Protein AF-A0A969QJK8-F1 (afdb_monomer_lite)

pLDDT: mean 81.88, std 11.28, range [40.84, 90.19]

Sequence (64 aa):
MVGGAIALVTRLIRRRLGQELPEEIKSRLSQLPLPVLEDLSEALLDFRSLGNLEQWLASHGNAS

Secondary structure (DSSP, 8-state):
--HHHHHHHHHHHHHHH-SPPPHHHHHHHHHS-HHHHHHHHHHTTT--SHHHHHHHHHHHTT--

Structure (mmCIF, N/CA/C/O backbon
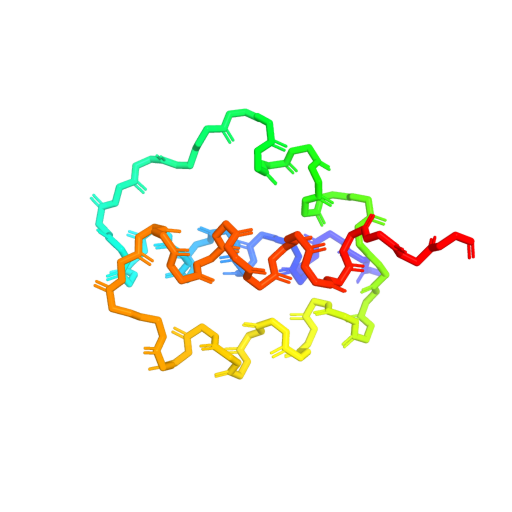e):
data_AF-A0A969QJK8-F1
#
_entry.id   AF-A0A969QJK8-F1
#
loop_
_atom_site.group_PDB
_atom_site.id
_atom_site.type_symbol
_atom_site.label_atom_id
_atom_site.label_alt_id
_atom_site.label_comp_id
_atom_site.label_asym_id
_atom_site.label_entity_id
_atom_site.label_seq_id
_atom_site.pdbx_PDB_ins_code
_atom_site.Cartn_x
_atom_site.Cartn_y
_atom_site.Cartn_z
_atom_site.occupancy
_atom_site.B_iso_or_equiv
_atom_site.auth_seq_id
_atom_site.auth_comp_id
_atom_site.auth_asym_id
_atom_site.auth_atom_id
_atom_site.pdbx_PDB_model_num
ATOM 1 N N . MET A 1 1 ? 17.650 3.763 -6.754 1.00 46.69 1 MET A N 1
ATOM 2 C CA . MET A 1 1 ? 16.944 4.569 -5.730 1.00 46.69 1 MET A CA 1
ATOM 3 C C . MET A 1 1 ? 15.515 4.048 -5.576 1.00 46.69 1 MET A C 1
ATOM 5 O O . MET A 1 1 ? 14.619 4.586 -6.201 1.00 46.69 1 MET A O 1
ATOM 9 N N . VAL A 1 2 ? 15.288 2.983 -4.797 1.00 53.31 2 VAL A N 1
ATOM 10 C CA . VAL A 1 2 ? 13.937 2.386 -4.620 1.00 53.31 2 VAL A CA 1
ATOM 11 C C . VAL A 1 2 ? 13.245 2.886 -3.336 1.00 53.31 2 VAL A C 1
ATOM 13 O O . VAL A 1 2 ? 12.028 2.843 -3.222 1.00 53.31 2 VAL A O 1
ATOM 16 N N . GLY A 1 3 ? 13.990 3.489 -2.399 1.00 61.06 3 GLY A N 1
ATOM 17 C CA . GLY A 1 3 ? 13.429 4.002 -1.138 1.00 61.06 3 GLY A CA 1
ATOM 18 C C . GLY A 1 3 ? 12.509 5.227 -1.267 1.00 61.06 3 GLY A C 1
ATOM 19 O O . GLY A 1 3 ? 11.739 5.508 -0.352 1.00 61.06 3 GLY A O 1
ATOM 20 N N . GLY A 1 4 ? 12.553 5.952 -2.392 1.00 74.88 4 GLY A N 1
ATOM 21 C CA . GLY A 1 4 ? 11.742 7.158 -2.596 1.00 74.88 4 GLY A CA 1
ATOM 22 C C . GLY A 1 4 ? 10.252 6.865 -2.788 1.00 74.88 4 GLY A C 1
ATOM 23 O O . GLY A 1 4 ? 9.416 7.520 -2.169 1.00 74.88 4 GLY A O 1
ATOM 24 N N . ALA A 1 5 ? 9.918 5.851 -3.592 1.00 79.56 5 ALA A N 1
ATOM 25 C CA . ALA A 1 5 ? 8.532 5.514 -3.920 1.00 79.56 5 ALA A CA 1
ATOM 26 C C . ALA A 1 5 ? 7.746 5.050 -2.683 1.00 79.56 5 ALA A C 1
ATOM 28 O O . ALA A 1 5 ? 6.660 5.557 -2.414 1.00 79.56 5 ALA A O 1
ATOM 29 N N . ILE A 1 6 ? 8.338 4.178 -1.859 1.00 81.69 6 ILE A N 1
ATOM 30 C CA . ILE A 1 6 ? 7.714 3.681 -0.620 1.00 81.69 6 ILE A CA 1
ATOM 31 C C . ILE A 1 6 ? 7.437 4.833 0.355 1.00 81.69 6 ILE A C 1
ATOM 33 O O . ILE A 1 6 ? 6.348 4.925 0.929 1.00 81.69 6 ILE A O 1
ATOM 37 N N . ALA A 1 7 ? 8.397 5.747 0.530 1.00 84.31 7 ALA A N 1
ATOM 38 C CA . ALA A 1 7 ? 8.235 6.898 1.415 1.00 84.31 7 ALA A CA 1
ATOM 39 C C . ALA A 1 7 ? 7.127 7.853 0.932 1.00 84.31 7 ALA A C 1
ATOM 4
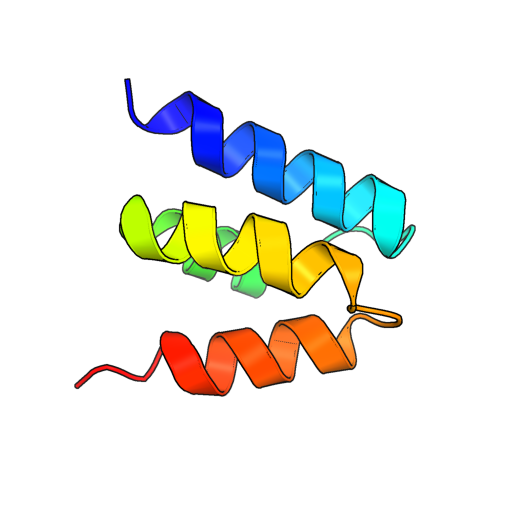1 O O . ALA A 1 7 ? 6.375 8.394 1.751 1.00 84.31 7 ALA A O 1
ATOM 42 N N . LEU A 1 8 ? 7.001 8.040 -0.387 1.00 85.50 8 LEU A N 1
ATOM 43 C CA . LEU A 1 8 ? 5.941 8.844 -0.998 1.00 85.50 8 LEU A CA 1
ATOM 44 C C . LEU A 1 8 ? 4.568 8.197 -0.817 1.00 85.50 8 LEU A C 1
ATOM 46 O O . LEU A 1 8 ? 3.664 8.848 -0.295 1.00 85.50 8 LEU A O 1
ATOM 50 N N . VAL A 1 9 ? 4.431 6.915 -1.161 1.00 86.00 9 VAL A N 1
ATOM 51 C CA . VAL A 1 9 ? 3.188 6.146 -0.997 1.00 86.00 9 VAL A CA 1
ATOM 52 C C . VAL A 1 9 ? 2.743 6.146 0.466 1.00 86.00 9 VAL A C 1
ATOM 54 O O . VAL A 1 9 ? 1.602 6.484 0.768 1.00 86.00 9 VAL A O 1
ATOM 57 N N . THR A 1 10 ? 3.658 5.895 1.404 1.00 85.38 10 THR A N 1
ATOM 58 C CA . THR A 1 10 ? 3.352 5.910 2.846 1.00 85.38 10 THR A CA 1
ATOM 59 C C . THR A 1 10 ? 2.842 7.280 3.307 1.00 85.38 10 THR A C 1
ATOM 61 O O . THR A 1 10 ? 1.876 7.371 4.071 1.00 85.38 10 THR A O 1
ATOM 64 N N . ARG A 1 11 ? 3.452 8.373 2.826 1.00 87.62 11 ARG A N 1
ATOM 65 C CA . ARG A 1 11 ? 2.985 9.740 3.113 1.00 87.62 11 ARG A CA 1
ATOM 66 C C . ARG A 1 11 ? 1.623 10.034 2.488 1.00 87.62 11 ARG A C 1
ATOM 68 O O . ARG A 1 11 ? 0.809 10.687 3.141 1.00 87.62 11 ARG A O 1
ATOM 75 N N . LEU A 1 12 ? 1.377 9.576 1.260 1.00 86.56 12 LEU A N 1
ATOM 76 C CA . LEU A 1 12 ? 0.102 9.748 0.561 1.00 86.56 12 LEU A CA 1
ATOM 77 C C . LEU A 1 12 ? -1.026 9.038 1.300 1.00 86.56 12 LEU A C 1
ATOM 79 O O . LEU A 1 12 ? -2.044 9.668 1.572 1.00 86.56 12 LEU A O 1
ATOM 83 N N . ILE A 1 13 ? -0.811 7.787 1.711 1.00 86.31 13 ILE A N 1
ATOM 84 C CA . ILE A 1 13 ? -1.784 7.013 2.488 1.00 86.31 13 ILE A CA 1
ATOM 85 C C . ILE A 1 13 ? -2.118 7.747 3.790 1.00 86.31 13 ILE A C 1
ATOM 87 O O . ILE A 1 13 ? -3.291 7.970 4.087 1.00 86.31 13 ILE A O 1
ATOM 91 N N . ARG A 1 14 ? -1.102 8.218 4.527 1.00 87.06 14 ARG A N 1
ATOM 92 C CA . ARG A 1 14 ? -1.313 8.988 5.763 1.00 87.06 14 ARG A CA 1
ATOM 93 C C . ARG A 1 14 ? -2.088 10.287 5.519 1.00 87.06 14 ARG A C 1
ATOM 95 O O . ARG A 1 14 ? -2.936 10.640 6.331 1.00 87.06 14 ARG A O 1
ATOM 102 N N . ARG A 1 15 ? -1.821 11.005 4.420 1.00 87.75 15 ARG A N 1
ATOM 103 C CA . ARG A 1 15 ? -2.553 12.239 4.067 1.00 87.75 15 ARG A CA 1
ATOM 104 C C . ARG A 1 15 ? -3.986 11.978 3.608 1.00 87.75 15 ARG A C 1
ATOM 106 O O . ARG A 1 15 ? -4.854 12.784 3.919 1.00 87.75 15 ARG A O 1
ATOM 113 N N . ARG A 1 16 ? -4.216 10.912 2.840 1.00 85.88 16 ARG A N 1
ATOM 114 C CA . ARG A 1 16 ? -5.522 10.568 2.262 1.00 85.88 16 ARG A CA 1
ATOM 115 C C . ARG A 1 16 ? -6.458 9.962 3.292 1.00 85.88 16 ARG A C 1
ATOM 117 O O . ARG A 1 16 ? -7.591 10.405 3.411 1.00 85.88 16 ARG A O 1
ATOM 124 N N . LEU A 1 17 ? -5.976 8.962 4.022 1.00 83.44 17 LEU A N 1
ATOM 125 C CA . LEU A 1 17 ? -6.785 8.231 4.990 1.00 83.44 17 LEU A CA 1
ATOM 126 C C . LEU A 1 17 ? -6.814 8.931 6.352 1.00 83.44 17 LEU A C 1
ATOM 128 O O . LEU A 1 17 ? -7.725 8.693 7.138 1.00 83.44 17 LEU A O 1
ATOM 132 N N . GLY A 1 18 ? -5.831 9.789 6.647 1.00 81.12 18 GLY A N 1
ATOM 133 C CA . GLY A 1 18 ? -5.731 10.477 7.937 1.00 81.12 18 GLY A CA 1
ATOM 134 C C . GLY A 1 18 ? -5.388 9.549 9.106 1.00 81.12 18 GLY A C 1
ATOM 135 O O . GLY A 1 18 ? -5.475 9.966 10.256 1.00 81.12 18 GLY A O 1
ATOM 136 N N . GLN A 1 19 ? -5.004 8.301 8.822 1.00 78.19 19 GLN A N 1
ATOM 137 C CA . GLN A 1 19 ? -4.737 7.256 9.810 1.00 78.19 19 GLN A CA 1
ATOM 138 C C . GLN A 1 19 ? -3.263 6.866 9.784 1.00 78.19 19 GLN A C 1
ATOM 140 O O . GLN A 1 19 ? -2.594 6.955 8.747 1.00 78.19 19 GLN A O 1
ATOM 145 N N . GLU A 1 20 ? -2.760 6.391 10.918 1.00 80.94 20 GLU A N 1
ATOM 146 C CA . GLU A 1 20 ? -1.493 5.674 10.922 1.00 80.94 20 GLU A CA 1
ATOM 147 C C . GLU A 1 20 ? -1.662 4.306 10.270 1.00 80.94 20 GLU A C 1
ATOM 149 O O . GLU A 1 20 ? -2.616 3.583 10.550 1.00 80.94 20 GLU A O 1
ATOM 154 N N . LEU A 1 21 ? -0.722 3.949 9.392 1.00 83.56 21 LEU A N 1
ATOM 155 C CA . LEU A 1 21 ? -0.740 2.627 8.790 1.00 83.56 21 LEU A CA 1
ATOM 156 C C . LEU A 1 21 ? -0.288 1.580 9.814 1.00 83.56 21 LEU A C 1
ATOM 158 O O . LEU A 1 21 ? 0.768 1.779 10.438 1.00 83.56 21 LEU A O 1
ATOM 162 N N . PRO A 1 22 ? -1.000 0.443 9.899 1.00 84.94 22 PRO A N 1
ATOM 163 C CA . PRO A 1 22 ? -0.533 -0.733 10.616 1.00 84.94 22 PRO A CA 1
ATOM 164 C C . PRO A 1 22 ? 0.853 -1.165 10.132 1.00 84.94 22 PRO A C 1
ATOM 166 O O . PRO A 1 22 ? 1.187 -1.021 8.950 1.00 84.94 22 PRO A O 1
ATOM 169 N N . GLU A 1 23 ? 1.655 -1.739 11.028 1.00 83.50 23 GLU A N 1
ATOM 170 C CA . GLU A 1 23 ? 2.970 -2.282 10.668 1.00 83.50 23 GLU A CA 1
ATOM 171 C
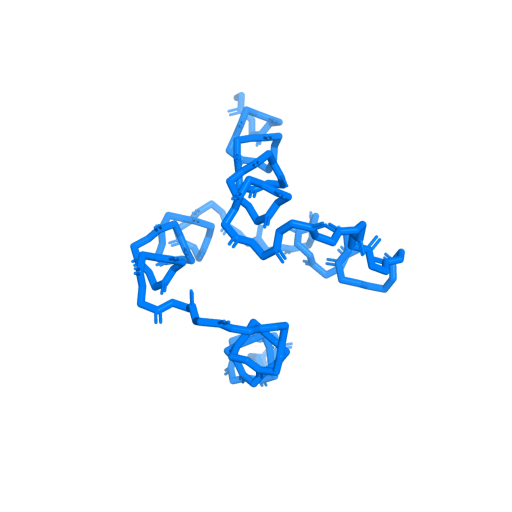 C . GLU A 1 23 ? 2.878 -3.
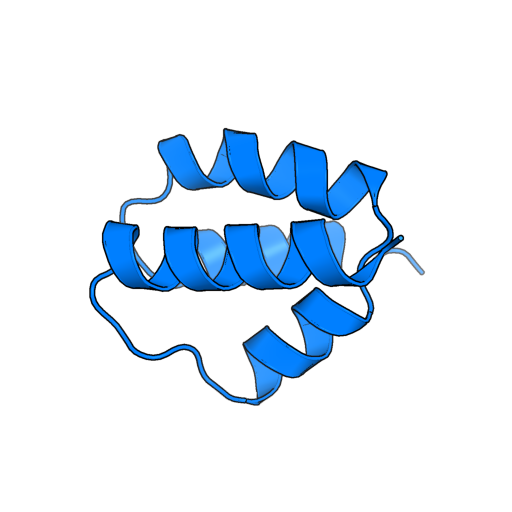379 9.604 1.00 83.50 23 GLU A C 1
ATOM 173 O O . GLU A 1 23 ? 3.718 -3.423 8.708 1.00 83.50 23 GLU A O 1
ATOM 178 N N . GLU A 1 24 ? 1.816 -4.192 9.623 1.00 84.88 24 GLU A N 1
ATOM 179 C CA . GLU A 1 24 ? 1.582 -5.213 8.597 1.00 84.88 24 GLU A CA 1
ATOM 180 C C . GLU A 1 24 ? 1.492 -4.600 7.191 1.00 84.88 24 GLU A C 1
ATOM 182 O O . GLU A 1 24 ? 2.142 -5.068 6.255 1.00 84.88 24 GLU A O 1
ATOM 187 N N . ILE A 1 25 ? 0.757 -3.493 7.049 1.00 84.81 25 ILE A N 1
ATOM 188 C CA . ILE A 1 25 ? 0.609 -2.791 5.772 1.00 84.81 25 ILE A CA 1
ATOM 189 C C . ILE A 1 25 ? 1.945 -2.185 5.336 1.00 84.81 25 ILE A C 1
ATOM 191 O O . ILE A 1 25 ? 2.331 -2.321 4.179 1.00 84.81 25 ILE A O 1
ATOM 195 N N . LYS A 1 26 ? 2.690 -1.558 6.256 1.00 84.44 26 LYS A N 1
ATOM 196 C CA . LYS A 1 26 ? 4.027 -1.005 5.959 1.00 84.44 26 LYS A CA 1
ATOM 197 C C . LYS A 1 26 ? 5.003 -2.089 5.489 1.00 84.44 26 LYS A C 1
ATOM 199 O O . LYS A 1 26 ? 5.783 -1.846 4.566 1.00 84.44 26 LYS A O 1
ATOM 204 N N . SER A 1 27 ? 4.938 -3.272 6.100 1.00 84.81 27 SER A N 1
ATOM 205 C CA . SER A 1 27 ? 5.747 -4.427 5.710 1.00 84.81 27 SER A CA 1
ATOM 206 C C . SER A 1 27 ? 5.399 -4.882 4.293 1.00 84.81 27 SER A C 1
ATOM 208 O O . SER A 1 27 ? 6.283 -4.936 3.439 1.00 84.81 27 SER A O 1
ATOM 210 N N . ARG A 1 28 ? 4.104 -5.064 3.994 1.00 85.44 28 ARG A N 1
ATOM 211 C CA . ARG A 1 28 ? 3.637 -5.422 2.643 1.00 85.44 28 ARG A CA 1
ATOM 212 C C . ARG A 1 28 ? 4.076 -4.402 1.598 1.00 85.44 28 ARG A C 1
ATOM 214 O O . ARG A 1 28 ? 4.653 -4.789 0.592 1.00 85.44 28 ARG A O 1
ATOM 221 N N . LEU A 1 29 ? 3.887 -3.107 1.858 1.00 83.88 29 LEU A N 1
ATOM 222 C CA . LEU A 1 29 ? 4.310 -2.028 0.952 1.00 83.88 29 LEU A CA 1
ATOM 223 C C . LEU A 1 29 ? 5.813 -2.061 0.652 1.00 83.88 29 LEU A C 1
ATOM 225 O O . LEU A 1 29 ? 6.221 -1.736 -0.459 1.00 83.88 29 LEU A O 1
ATOM 229 N N . SER A 1 30 ? 6.632 -2.464 1.626 1.00 83.25 30 SER A N 1
ATOM 230 C CA . SER A 1 30 ? 8.086 -2.573 1.459 1.00 83.25 30 SER A CA 1
ATOM 231 C C . SER A 1 30 ? 8.508 -3.780 0.616 1.00 83.25 30 SER A C 1
ATOM 233 O O . SER A 1 30 ? 9.628 -3.800 0.110 1.00 83.25 30 SER A O 1
ATOM 235 N N . GLN A 1 31 ? 7.629 -4.773 0.459 1.00 84.06 31 GLN A N 1
ATOM 236 C CA . GLN A 1 31 ? 7.843 -5.956 -0.379 1.00 84.06 31 GLN A CA 1
ATOM 237 C C . GLN A 1 31 ? 7.315 -5.780 -1.810 1.00 84.06 31 GLN A C 1
ATOM 239 O O . GLN A 1 31 ? 7.629 -6.596 -2.675 1.00 84.06 31 GLN A O 1
ATOM 244 N N . LEU A 1 32 ? 6.529 -4.729 -2.077 1.00 84.25 32 LEU A N 1
ATOM 245 C CA . LEU A 1 32 ? 5.972 -4.487 -3.404 1.00 84.25 32 LEU A CA 1
ATOM 246 C C . LEU A 1 32 ? 7.049 -3.996 -4.385 1.00 84.25 32 LEU A C 1
ATOM 248 O O . LEU A 1 32 ? 7.851 -3.118 -4.046 1.00 84.25 32 LEU A O 1
ATOM 252 N N . PRO A 1 33 ? 7.057 -4.508 -5.628 1.00 85.75 33 PRO A N 1
ATOM 253 C CA . PRO A 1 33 ? 7.946 -4.009 -6.665 1.00 85.75 33 PRO A CA 1
ATOM 254 C C . PRO A 1 33 ? 7.530 -2.597 -7.105 1.00 85.75 33 PRO A C 1
ATOM 256 O O . PRO A 1 33 ? 6.362 -2.216 -7.029 1.00 85.75 33 PRO A O 1
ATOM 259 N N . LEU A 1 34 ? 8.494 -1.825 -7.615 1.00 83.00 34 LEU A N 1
· · · ·
The line containing "ATOM 11 C C" marks the end: retype every line from the first one in the listing up to and including it, without pictures.

● **Answer section**
Protein AF-A0A969QJK8-F1 (afdb_monomer_lite)

pLDDT: mean 81.88, std 11.28, range [40.84, 90.19]

Sequence (64 aa):
MVGGAIALVTRLIRRRLGQELPEEIKSRLSQLPLPVLEDLSEALLDFRSLGNLEQWLASHGNAS

Secondary structure (DSSP, 8-state):
--HHHHHHHHHHHHHHH-SPPPHHHHHHHHHS-HHHHHHHHHHTTT--SHHHHHHHHHHHTT--

Structure (mmCIF, N/CA/C/O backbon
e):
data_AF-A0A969QJK8-F1
#
_entry.id   AF-A0A969QJK8-F1
#
loop_
_atom_site.group_PDB
_atom_site.id
_atom_site.type_symbol
_atom_site.label_atom_id
_atom_site.label_alt_id
_atom_site.label_comp_id
_atom_site.label_asym_id
_atom_site.label_entity_id
_atom_site.label_seq_id
_atom_site.pdbx_PDB_ins_code
_atom_site.Cartn_x
_atom_site.Cartn_y
_atom_site.Cartn_z
_atom_site.occupancy
_atom_site.B_iso_or_equiv
_atom_site.auth_seq_id
_atom_site.auth_comp_id
_atom_site.auth_asym_id
_atom_site.auth_atom_id
_atom_site.pdbx_PDB_model_num
ATOM 1 N N . MET A 1 1 ? 17.650 3.763 -6.754 1.00 46.69 1 MET A N 1
ATOM 2 C CA . MET A 1 1 ? 16.944 4.569 -5.730 1.00 46.69 1 MET A CA 1
ATOM 3 C C . MET A 1 1 ? 15.515 4.048 -5.576 1.00 46.69 1 MET A C 1
ATOM 5 O O . MET A 1 1 ? 14.619 4.586 -6.201 1.00 46.69 1 MET A O 1
ATOM 9 N N . VAL A 1 2 ? 15.288 2.983 -4.797 1.00 53.31 2 VAL A N 1
ATOM 10 C CA . VAL A 1 2 ? 13.937 2.386 -4.620 1.00 53.31 2 VAL A CA 1
ATOM 11 C C . VAL A 1 2 ? 13.245 2.886 -3.336 1.00 53.31 2 VAL A C 1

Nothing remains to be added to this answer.